**EXERCISE DETAILS**
Taking the data below, please print only the lines from the line holding "ATOM 173 C CA" to the line holding "A 1 24 ? -29.668", inclusive, with pictures omitted.

**RECORDS FOR THE EXERCISE**
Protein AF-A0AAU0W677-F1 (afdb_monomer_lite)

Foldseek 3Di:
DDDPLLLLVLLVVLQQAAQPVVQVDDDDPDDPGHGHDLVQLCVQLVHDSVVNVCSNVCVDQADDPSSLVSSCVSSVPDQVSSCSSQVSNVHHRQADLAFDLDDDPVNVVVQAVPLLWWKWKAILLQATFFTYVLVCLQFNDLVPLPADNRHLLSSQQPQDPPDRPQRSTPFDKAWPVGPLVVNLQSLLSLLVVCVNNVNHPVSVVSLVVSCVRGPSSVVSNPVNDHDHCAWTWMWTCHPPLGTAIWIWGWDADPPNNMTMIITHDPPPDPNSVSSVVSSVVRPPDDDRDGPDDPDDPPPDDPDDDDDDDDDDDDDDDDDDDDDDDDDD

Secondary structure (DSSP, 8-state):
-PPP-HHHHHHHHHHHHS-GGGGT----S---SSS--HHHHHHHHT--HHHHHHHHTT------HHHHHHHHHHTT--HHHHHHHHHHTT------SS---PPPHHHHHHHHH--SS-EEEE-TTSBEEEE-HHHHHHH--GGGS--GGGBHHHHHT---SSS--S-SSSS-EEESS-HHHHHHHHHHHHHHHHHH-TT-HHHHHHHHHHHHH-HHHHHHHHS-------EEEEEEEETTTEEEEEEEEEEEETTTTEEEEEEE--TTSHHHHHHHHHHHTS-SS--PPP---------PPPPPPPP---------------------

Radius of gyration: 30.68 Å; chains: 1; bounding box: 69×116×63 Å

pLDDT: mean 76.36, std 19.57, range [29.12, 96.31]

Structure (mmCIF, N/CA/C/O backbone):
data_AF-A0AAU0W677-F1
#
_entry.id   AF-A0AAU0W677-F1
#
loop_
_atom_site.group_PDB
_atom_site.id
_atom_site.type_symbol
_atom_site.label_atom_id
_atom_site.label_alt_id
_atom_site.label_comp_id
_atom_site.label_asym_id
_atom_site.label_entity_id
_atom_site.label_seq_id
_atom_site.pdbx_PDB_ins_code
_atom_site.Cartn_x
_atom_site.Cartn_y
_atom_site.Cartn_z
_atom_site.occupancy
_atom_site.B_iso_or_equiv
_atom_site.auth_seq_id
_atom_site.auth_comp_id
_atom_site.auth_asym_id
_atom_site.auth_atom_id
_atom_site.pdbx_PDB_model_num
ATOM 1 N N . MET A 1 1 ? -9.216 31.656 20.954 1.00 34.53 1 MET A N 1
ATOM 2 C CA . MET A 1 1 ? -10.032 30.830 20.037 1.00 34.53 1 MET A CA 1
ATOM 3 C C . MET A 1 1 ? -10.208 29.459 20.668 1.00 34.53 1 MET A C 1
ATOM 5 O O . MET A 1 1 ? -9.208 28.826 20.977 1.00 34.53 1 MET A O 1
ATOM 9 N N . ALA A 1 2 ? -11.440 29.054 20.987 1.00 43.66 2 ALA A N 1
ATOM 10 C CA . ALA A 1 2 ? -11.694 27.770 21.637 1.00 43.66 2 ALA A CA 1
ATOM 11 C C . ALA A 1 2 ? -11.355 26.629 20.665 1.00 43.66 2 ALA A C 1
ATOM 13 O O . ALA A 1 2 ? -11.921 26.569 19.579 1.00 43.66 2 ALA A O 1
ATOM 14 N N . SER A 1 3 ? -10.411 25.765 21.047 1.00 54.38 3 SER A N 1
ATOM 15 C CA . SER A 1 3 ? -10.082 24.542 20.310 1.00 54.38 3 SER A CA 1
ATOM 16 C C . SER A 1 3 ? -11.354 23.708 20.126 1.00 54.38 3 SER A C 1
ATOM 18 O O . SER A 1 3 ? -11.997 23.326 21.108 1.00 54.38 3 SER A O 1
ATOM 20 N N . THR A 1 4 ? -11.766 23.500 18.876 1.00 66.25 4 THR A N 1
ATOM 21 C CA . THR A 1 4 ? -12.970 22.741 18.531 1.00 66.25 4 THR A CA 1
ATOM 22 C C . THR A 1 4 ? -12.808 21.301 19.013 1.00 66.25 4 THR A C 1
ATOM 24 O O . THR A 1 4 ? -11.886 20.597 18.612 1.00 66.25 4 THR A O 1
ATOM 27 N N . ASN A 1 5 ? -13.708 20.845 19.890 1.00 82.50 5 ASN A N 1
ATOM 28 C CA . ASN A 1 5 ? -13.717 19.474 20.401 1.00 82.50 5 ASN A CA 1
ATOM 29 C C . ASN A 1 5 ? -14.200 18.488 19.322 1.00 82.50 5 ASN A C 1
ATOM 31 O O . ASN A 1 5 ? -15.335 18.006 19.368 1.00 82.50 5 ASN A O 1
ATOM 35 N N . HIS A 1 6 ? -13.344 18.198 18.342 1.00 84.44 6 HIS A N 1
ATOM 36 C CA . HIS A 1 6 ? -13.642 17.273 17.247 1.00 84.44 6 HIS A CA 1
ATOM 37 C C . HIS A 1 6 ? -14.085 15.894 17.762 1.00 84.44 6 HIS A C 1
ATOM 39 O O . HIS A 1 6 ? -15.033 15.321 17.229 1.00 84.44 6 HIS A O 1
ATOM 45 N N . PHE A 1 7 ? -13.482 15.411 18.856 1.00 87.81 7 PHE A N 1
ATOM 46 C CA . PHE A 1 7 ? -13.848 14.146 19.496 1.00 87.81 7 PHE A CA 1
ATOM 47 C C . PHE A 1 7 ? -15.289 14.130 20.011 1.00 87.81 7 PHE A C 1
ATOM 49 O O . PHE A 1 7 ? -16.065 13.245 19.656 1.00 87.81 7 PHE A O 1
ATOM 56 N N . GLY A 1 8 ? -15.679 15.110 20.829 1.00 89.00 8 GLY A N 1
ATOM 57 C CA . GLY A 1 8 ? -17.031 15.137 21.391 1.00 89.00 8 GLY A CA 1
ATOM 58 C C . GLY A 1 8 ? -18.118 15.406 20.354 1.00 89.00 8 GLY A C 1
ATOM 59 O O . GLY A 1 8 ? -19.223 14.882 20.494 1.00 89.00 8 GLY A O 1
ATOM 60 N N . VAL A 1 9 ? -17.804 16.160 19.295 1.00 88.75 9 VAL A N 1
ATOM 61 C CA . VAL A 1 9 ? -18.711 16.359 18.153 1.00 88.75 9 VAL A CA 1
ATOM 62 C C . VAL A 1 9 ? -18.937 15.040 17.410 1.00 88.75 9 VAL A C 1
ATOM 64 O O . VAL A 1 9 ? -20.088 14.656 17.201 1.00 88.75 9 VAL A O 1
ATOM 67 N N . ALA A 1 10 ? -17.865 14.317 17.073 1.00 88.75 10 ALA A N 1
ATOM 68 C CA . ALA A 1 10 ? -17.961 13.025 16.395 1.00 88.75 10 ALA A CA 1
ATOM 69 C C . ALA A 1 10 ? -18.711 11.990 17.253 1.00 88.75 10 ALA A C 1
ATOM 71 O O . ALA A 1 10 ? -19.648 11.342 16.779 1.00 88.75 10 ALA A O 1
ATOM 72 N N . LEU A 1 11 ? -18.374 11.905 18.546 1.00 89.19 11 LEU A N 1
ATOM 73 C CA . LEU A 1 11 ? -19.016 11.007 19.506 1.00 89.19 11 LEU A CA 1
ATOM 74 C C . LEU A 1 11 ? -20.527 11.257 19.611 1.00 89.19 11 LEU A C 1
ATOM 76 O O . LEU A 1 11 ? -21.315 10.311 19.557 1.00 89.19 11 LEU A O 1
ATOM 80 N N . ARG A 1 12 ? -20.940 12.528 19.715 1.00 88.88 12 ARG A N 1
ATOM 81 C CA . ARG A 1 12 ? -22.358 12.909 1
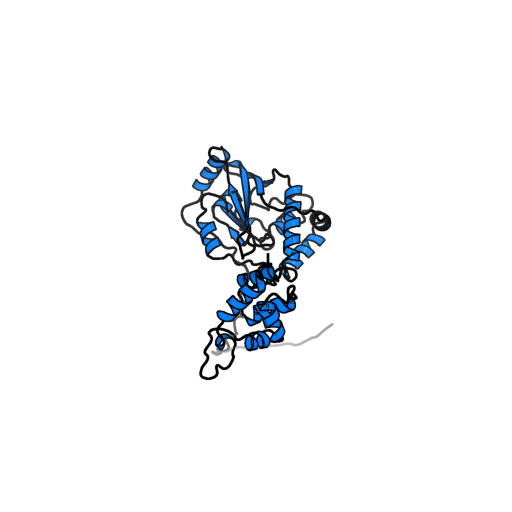9.735 1.00 88.88 12 ARG A CA 1
ATOM 82 C C . ARG A 1 12 ? -23.059 12.506 18.437 1.00 88.88 12 ARG A C 1
ATOM 84 O O . ARG A 1 12 ? -24.114 11.878 18.495 1.00 88.88 12 ARG A O 1
ATOM 91 N N . GLY A 1 13 ? -22.453 12.818 17.292 1.00 88.38 13 GLY A N 1
ATOM 92 C CA . GLY A 1 13 ? -23.018 12.511 15.979 1.00 88.38 13 GLY A CA 1
ATOM 93 C C . GLY A 1 13 ? -23.208 11.011 15.734 1.00 88.38 13 GLY A C 1
ATOM 94 O O . GLY A 1 13 ? -24.194 10.609 15.123 1.00 88.38 13 GLY A O 1
ATOM 95 N N . TRP A 1 14 ? -22.302 10.150 16.206 1.00 88.69 14 TRP A N 1
ATOM 96 C CA . TRP A 1 14 ? -22.493 8.692 16.132 1.00 88.69 14 TRP A CA 1
ATOM 97 C C . TRP A 1 14 ? -23.522 8.169 17.133 1.00 88.69 14 TRP A C 1
ATOM 99 O O . TRP A 1 14 ? -24.350 7.335 16.771 1.00 88.69 14 TRP A O 1
ATOM 109 N N . ARG A 1 15 ? -23.537 8.694 18.364 1.00 89.94 15 ARG A N 1
ATOM 110 C CA . ARG A 1 15 ? -24.525 8.307 19.381 1.00 89.94 15 ARG A CA 1
ATOM 111 C C . ARG A 1 15 ? -25.963 8.572 18.915 1.00 89.94 15 ARG A C 1
ATOM 113 O O . ARG A 1 15 ? -26.842 7.743 19.137 1.00 89.94 15 ARG A O 1
ATOM 120 N N . GLU A 1 16 ? -26.198 9.708 18.266 1.00 87.00 16 GLU A N 1
ATOM 121 C CA . GLU A 1 16 ? -27.524 10.120 17.780 1.00 87.00 16 GLU A CA 1
ATOM 122 C C . GLU A 1 16 ? -27.992 9.329 16.548 1.00 87.00 16 GLU A C 1
ATOM 124 O O . GLU A 1 16 ? -29.194 9.193 16.330 1.00 87.00 16 GLU A O 1
ATOM 129 N N . ARG A 1 17 ? -27.063 8.742 15.780 1.00 83.50 17 ARG A N 1
ATOM 130 C CA . ARG A 1 17 ? -27.373 7.895 14.616 1.00 83.50 17 ARG A CA 1
ATOM 131 C C . ARG A 1 17 ? -27.697 6.440 14.971 1.00 83.50 17 ARG A C 1
ATOM 133 O O . ARG A 1 17 ? -28.360 5.769 14.184 1.00 83.50 17 ARG A O 1
ATOM 140 N N . PHE A 1 18 ? -27.231 5.928 16.112 1.00 75.44 18 PHE A N 1
ATOM 141 C CA . PHE A 1 18 ? -27.279 4.490 16.398 1.00 75.44 18 PHE A CA 1
ATOM 142 C C . PHE A 1 18 ? -28.608 4.022 17.016 1.00 75.44 18 PHE A C 1
ATOM 144 O O . PHE A 1 18 ? -29.054 4.559 18.029 1.00 75.44 18 PHE A O 1
ATOM 151 N N . SER A 1 19 ? -29.230 2.983 16.444 1.00 68.62 19 SER A N 1
ATOM 152 C CA . SER A 1 19 ? -30.512 2.458 16.938 1.00 68.62 19 SER A CA 1
ATOM 153 C C . SER A 1 19 ? -30.347 1.659 18.245 1.00 68.62 19 SER A C 1
ATOM 155 O O . SER A 1 19 ? -29.601 0.681 18.268 1.00 68.62 19 SER A O 1
ATOM 157 N N . PRO A 1 20 ? -31.096 1.984 19.314 1.00 65.44 20 PRO A N 1
ATOM 158 C CA . PRO A 1 20 ? -31.067 1.257 20.590 1.00 65.44 20 PRO A CA 1
ATOM 159 C C . PRO A 1 20 ? -31.452 -0.223 20.471 1.00 65.44 20 PRO A C 1
ATOM 161 O O . PRO A 1 20 ? -30.885 -1.071 21.157 1.00 65.44 20 PRO A O 1
ATOM 164 N N . LEU A 1 21 ? -32.381 -0.537 19.558 1.00 61.59 21 LEU A N 1
ATOM 165 C CA . LEU A 1 21 ? -32.833 -1.906 19.289 1.00 61.59 21 LEU A CA 1
ATOM 166 C C . LEU A 1 21 ? -31.695 -2.788 18.753 1.00 61.59 21 LEU A C 1
ATOM 168 O O . LEU A 1 21 ? -31.626 -3.969 19.078 1.00 61.59 21 LEU A O 1
ATOM 172 N N . ALA A 1 22 ? -30.756 -2.211 17.995 1.00 58.91 22 ALA A N 1
ATOM 173 C CA . ALA A 1 22 ? -29.592 -2.932 17.478 1.00 58.91 22 ALA A CA 1
ATOM 174 C C . ALA A 1 22 ? -28.571 -3.305 18.576 1.00 58.91 22 ALA A C 1
ATOM 176 O O . ALA A 1 22 ? -27.685 -4.127 18.332 1.00 58.91 22 ALA A O 1
ATOM 177 N N . SER A 1 23 ? -28.707 -2.742 19.784 1.00 57.22 23 SER A N 1
ATOM 178 C CA . SER A 1 23 ? -27.854 -3.012 20.951 1.00 57.22 23 SER A CA 1
ATOM 179 C C . SER A 1 23 ? -28.478 -3.971 21.972 1.00 57.22 23 SER A C 1
ATOM 181 O O . SER A 1 23 ? -27.866 -4.208 23.009 1.00 57.22 23 SER A O 1
ATOM 183 N N . GLY
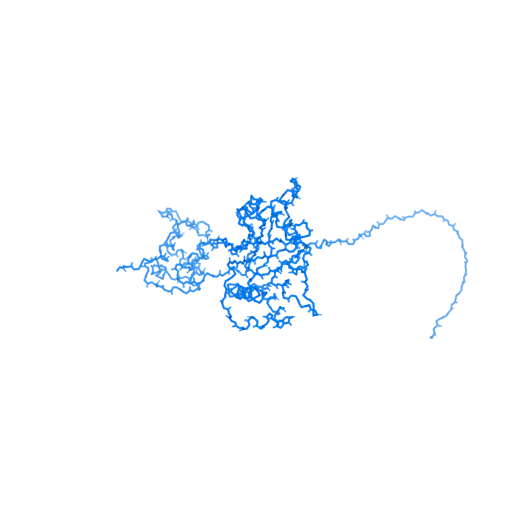 A 1 24 ? -29.668 -4.525 21.704 1.00 58.47 24 GLY A N 1
ATOM 184 C CA . GLY A 1 24 ? -30.358 -5.435 22.629 1.00 58.47 24 GLY A CA 1
ATOM 185 C C . GLY A 1 24 ? -30.970 -4.749 23.857 1.00 58.47 24 GLY A C 1
ATOM 186 O O . GLY A 1 24 ? -31.276 -5.421 24.835 1.00 58.47 24 GLY A O 1
ATOM 187 N N . LEU A 1 25 ? -31.136 -3.421 23.822 1.00 64.69 25 LEU A N 1
ATOM 188 C CA . LEU A 1 25 ? -31.775 -2.661 24.896 1.00 64.69 25 LEU A CA 1
ATOM 189 C C . LEU A 1 25 ? -33.298 -2.665 24.715 1.00 64.69 25 LEU A C 1
ATOM 191 O O . LEU A 1 25 ? -33.803 -2.330 23.639 1.00 64.69 25 LEU A O 1
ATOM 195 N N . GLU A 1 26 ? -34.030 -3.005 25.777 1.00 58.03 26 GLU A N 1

**THE ANSWER**
ATOM 173 C CA . ALA A 1 22 ? -29.592 -2.932 17.478 1.00 58.91 22 ALA A CA 1
ATOM 174 C C . ALA A 1 22 ? -28.571 -3.305 18.576 1.00 58.91 22 ALA A C 1
ATOM 176 O O . ALA A 1 22 ? -27.685 -4.127 18.332 1.00 58.91 22 ALA A O 1
ATOM 177 N N . SER A 1 23 ? -28.707 -2.742 19.784 1.00 57.22 23 SER A N 1
ATOM 178 C CA . SER A 1 23 ? -27.854 -3.012 20.951 1.00 57.22 23 SER A CA 1
ATOM 179 C C . SER A 1 23 ? -28.478 -3.971 21.972 1.00 57.22 23 SER A C 1
ATOM 181 O O . SER A 1 23 ? -27.866 -4.208 23.009 1.00 57.22 23 SER A O 1
ATOM 183 N N . GLY
 A 1 24 ? -29.668 -4.525 21.704 1.00 58.47 24 GLY A N 1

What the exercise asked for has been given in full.